▶ [PROMPT]:
What is needed is a word-for-word copy of the lines below from the one with "ATOM 48 N N" through the one with "ATOM 61 N N", both included, with every picture left out.

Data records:
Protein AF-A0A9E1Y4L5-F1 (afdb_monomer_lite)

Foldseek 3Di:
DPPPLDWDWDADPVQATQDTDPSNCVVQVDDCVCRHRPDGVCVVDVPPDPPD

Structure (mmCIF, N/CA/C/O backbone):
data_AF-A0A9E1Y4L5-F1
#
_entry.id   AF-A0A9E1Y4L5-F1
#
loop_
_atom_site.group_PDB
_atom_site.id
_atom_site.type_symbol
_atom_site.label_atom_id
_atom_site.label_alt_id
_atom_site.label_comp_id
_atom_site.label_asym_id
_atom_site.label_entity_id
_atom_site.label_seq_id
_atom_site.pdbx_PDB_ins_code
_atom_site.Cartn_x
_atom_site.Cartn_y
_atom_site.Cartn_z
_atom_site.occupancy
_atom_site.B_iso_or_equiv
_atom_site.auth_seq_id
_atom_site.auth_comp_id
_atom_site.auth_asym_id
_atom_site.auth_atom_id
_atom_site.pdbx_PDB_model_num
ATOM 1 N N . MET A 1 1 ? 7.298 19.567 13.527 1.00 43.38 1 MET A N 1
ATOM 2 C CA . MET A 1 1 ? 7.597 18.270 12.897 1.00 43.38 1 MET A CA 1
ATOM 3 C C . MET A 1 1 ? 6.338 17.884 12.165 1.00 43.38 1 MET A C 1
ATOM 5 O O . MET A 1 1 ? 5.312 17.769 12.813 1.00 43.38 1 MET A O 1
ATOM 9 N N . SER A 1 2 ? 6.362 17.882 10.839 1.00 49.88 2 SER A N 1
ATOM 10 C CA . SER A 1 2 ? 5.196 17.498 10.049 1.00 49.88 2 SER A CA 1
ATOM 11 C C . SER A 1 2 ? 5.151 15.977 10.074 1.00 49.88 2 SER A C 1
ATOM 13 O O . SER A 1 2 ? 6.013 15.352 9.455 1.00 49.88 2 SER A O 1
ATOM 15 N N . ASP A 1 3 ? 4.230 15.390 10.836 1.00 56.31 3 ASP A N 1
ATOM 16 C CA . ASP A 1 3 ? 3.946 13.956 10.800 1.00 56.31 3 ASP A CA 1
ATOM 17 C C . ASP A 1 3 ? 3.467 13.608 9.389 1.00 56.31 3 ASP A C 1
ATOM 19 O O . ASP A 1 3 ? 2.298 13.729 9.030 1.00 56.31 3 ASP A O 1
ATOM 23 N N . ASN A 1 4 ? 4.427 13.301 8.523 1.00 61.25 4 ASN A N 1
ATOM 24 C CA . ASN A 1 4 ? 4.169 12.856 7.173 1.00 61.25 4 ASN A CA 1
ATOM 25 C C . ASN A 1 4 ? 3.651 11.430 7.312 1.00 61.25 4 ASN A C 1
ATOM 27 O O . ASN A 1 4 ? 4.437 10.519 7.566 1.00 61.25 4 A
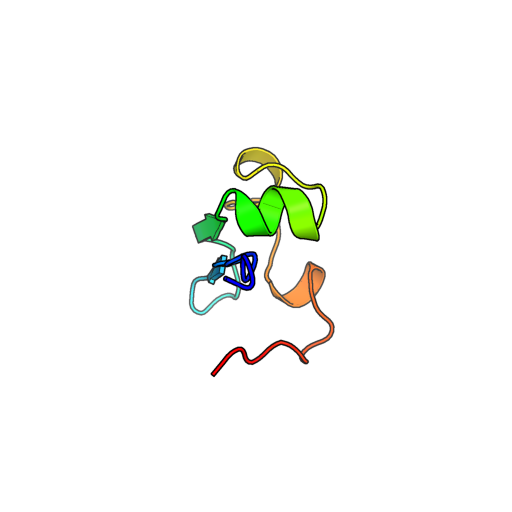SN A O 1
ATOM 31 N N . LEU A 1 5 ? 2.329 11.267 7.252 1.00 61.31 5 LEU A N 1
ATOM 32 C CA . LEU A 1 5 ? 1.671 9.968 7.290 1.00 61.31 5 LEU A CA 1
ATOM 33 C C . LEU A 1 5 ? 2.282 9.104 6.173 1.00 61.31 5 LEU A C 1
ATOM 35 O O . LEU A 1 5 ? 2.011 9.310 4.991 1.00 61.31 5 LEU A O 1
ATOM 39 N N . LYS A 1 6 ? 3.198 8.197 6.533 1.00 70.56 6 LYS A N 1
ATOM 40 C CA . LYS A 1 6 ? 3.892 7.343 5.565 1.00 70.56 6 LYS A CA 1
ATOM 41 C C . LYS A 1 6 ? 3.015 6.138 5.255 1.00 70.56 6 LYS A C 1
ATOM 43 O O . LYS A 1 6 ? 3.078 5.105 5.921 1.00 70.56 6 LYS A O 1
ATOM 48 N N . SER A 1 7 ? 2.197 6.275 4.226 1.00 81.44 7 SER A N 1
ATOM 49 C CA . SER A 1 7 ? 1.505 5.161 3.587 1.00 81.44 7 SER A CA 1
ATOM 50 C C . SER A 1 7 ? 2.471 4.439 2.644 1.00 81.44 7 S
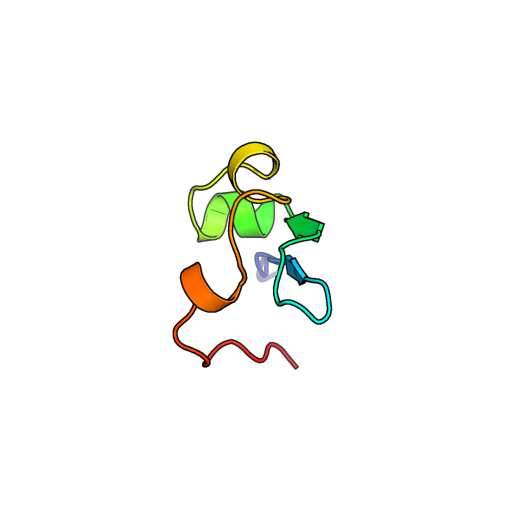ER A C 1
ATOM 52 O O . SER A 1 7 ? 2.984 5.034 1.699 1.00 81.44 7 SER A O 1
ATOM 54 N N . VAL A 1 8 ? 2.738 3.162 2.923 1.00 82.69 8 VAL A N 1
ATOM 55 C CA . VAL A 1 8 ? 3.611 2.289 2.129 1.00 82.69 8 VAL A CA 1
ATOM 56 C C . VAL A 1 8 ? 2.791 1.089 1.695 1.00 82.69 8 VAL A C 1
ATOM 58 O O . VAL A 1 8 ? 2.195 0.392 2.519 1.00 82.69 8 VAL A O 1
ATOM 61 N N . ILE A 1 9 ? 2.765 0.861 0.390 1.00 84.38 9 ILE A N 1
ATOM 62 C CA . ILE A 1 9 ? 2.043 -0.238 -0.235 1.00 84.38 9 ILE A CA 1
ATOM 63 C C . ILE A 1 9 ? 3.011 -0.919 -1.190 1.00 84.38 9 ILE A C 1
ATOM 65 O O . ILE A 1 9 ? 3.757 -0.249 -1.903 1.00 84.38 9 ILE A O 1
ATOM 69 N N . THR A 1 10 ? 3.015 -2.246 -1.197 1.00 85.00 10 THR A N 1
ATOM 70 C CA . THR A 1 10 ? 3.853 -3.040 -2.098 1.00 85.00 10 THR A CA 1
ATOM 71 C C . THR A 1 10 ? 2.984 -4.069 -2.794 1.00 85.00 10 THR A C 1
ATOM 73 O O . THR A 1 10 ? 2.124 -4.688 -2.164 1.00 85.00 10 THR A O 1
ATOM 76 N N . CYS A 1 11 ? 3.195 -4.241 -4.092 1.00 86.25 11 CYS A N 1
ATOM 77 C CA . CYS A 1 11 ? 2.483 -5.203 -4.914 1.00 86.25 11 CYS A CA 1
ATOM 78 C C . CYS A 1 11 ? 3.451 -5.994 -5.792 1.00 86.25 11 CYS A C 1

▶ [RESULT OF THE TASK]:
ATOM 48 N N . SER A 1 7 ? 2.197 6.275 4.226 1.00 81.44 7 SER A N 1
ATOM 49 C CA . SER A 1 7 ? 1.505 5.161 3.587 1.00 81.44 7 SER A CA 1
ATOM 50 C C . SER A 1 7 ? 2.471 4.439 2.644 1.00 81.44 7 S
ER A C 1
ATOM 52 O O . SER A 1 7 ? 2.984 5.034 1.699 1.00 81.44 7 SER A O 1
ATOM 54 N N . VAL A 1 8 ? 2.738 3.162 2.923 1.00 82.69 8 VAL A N 1
ATOM 55 C CA . VAL A 1 8 ? 3.611 2.289 2.129 1.00 82.69 8 VAL A CA 1
ATOM 56 C C . VAL A 1 8 ? 2.791 1.089 1.695 1.00 82.69 8 VAL A C 1
ATOM 58 O O . VAL A 1 8 ? 2.195 0.392 2.519 1.00 82.69 8 VAL A O 1
ATOM 61 N N . ILE A 1 9 ? 2.765 0.861 0.390 1.00 84.38 9 ILE A N 1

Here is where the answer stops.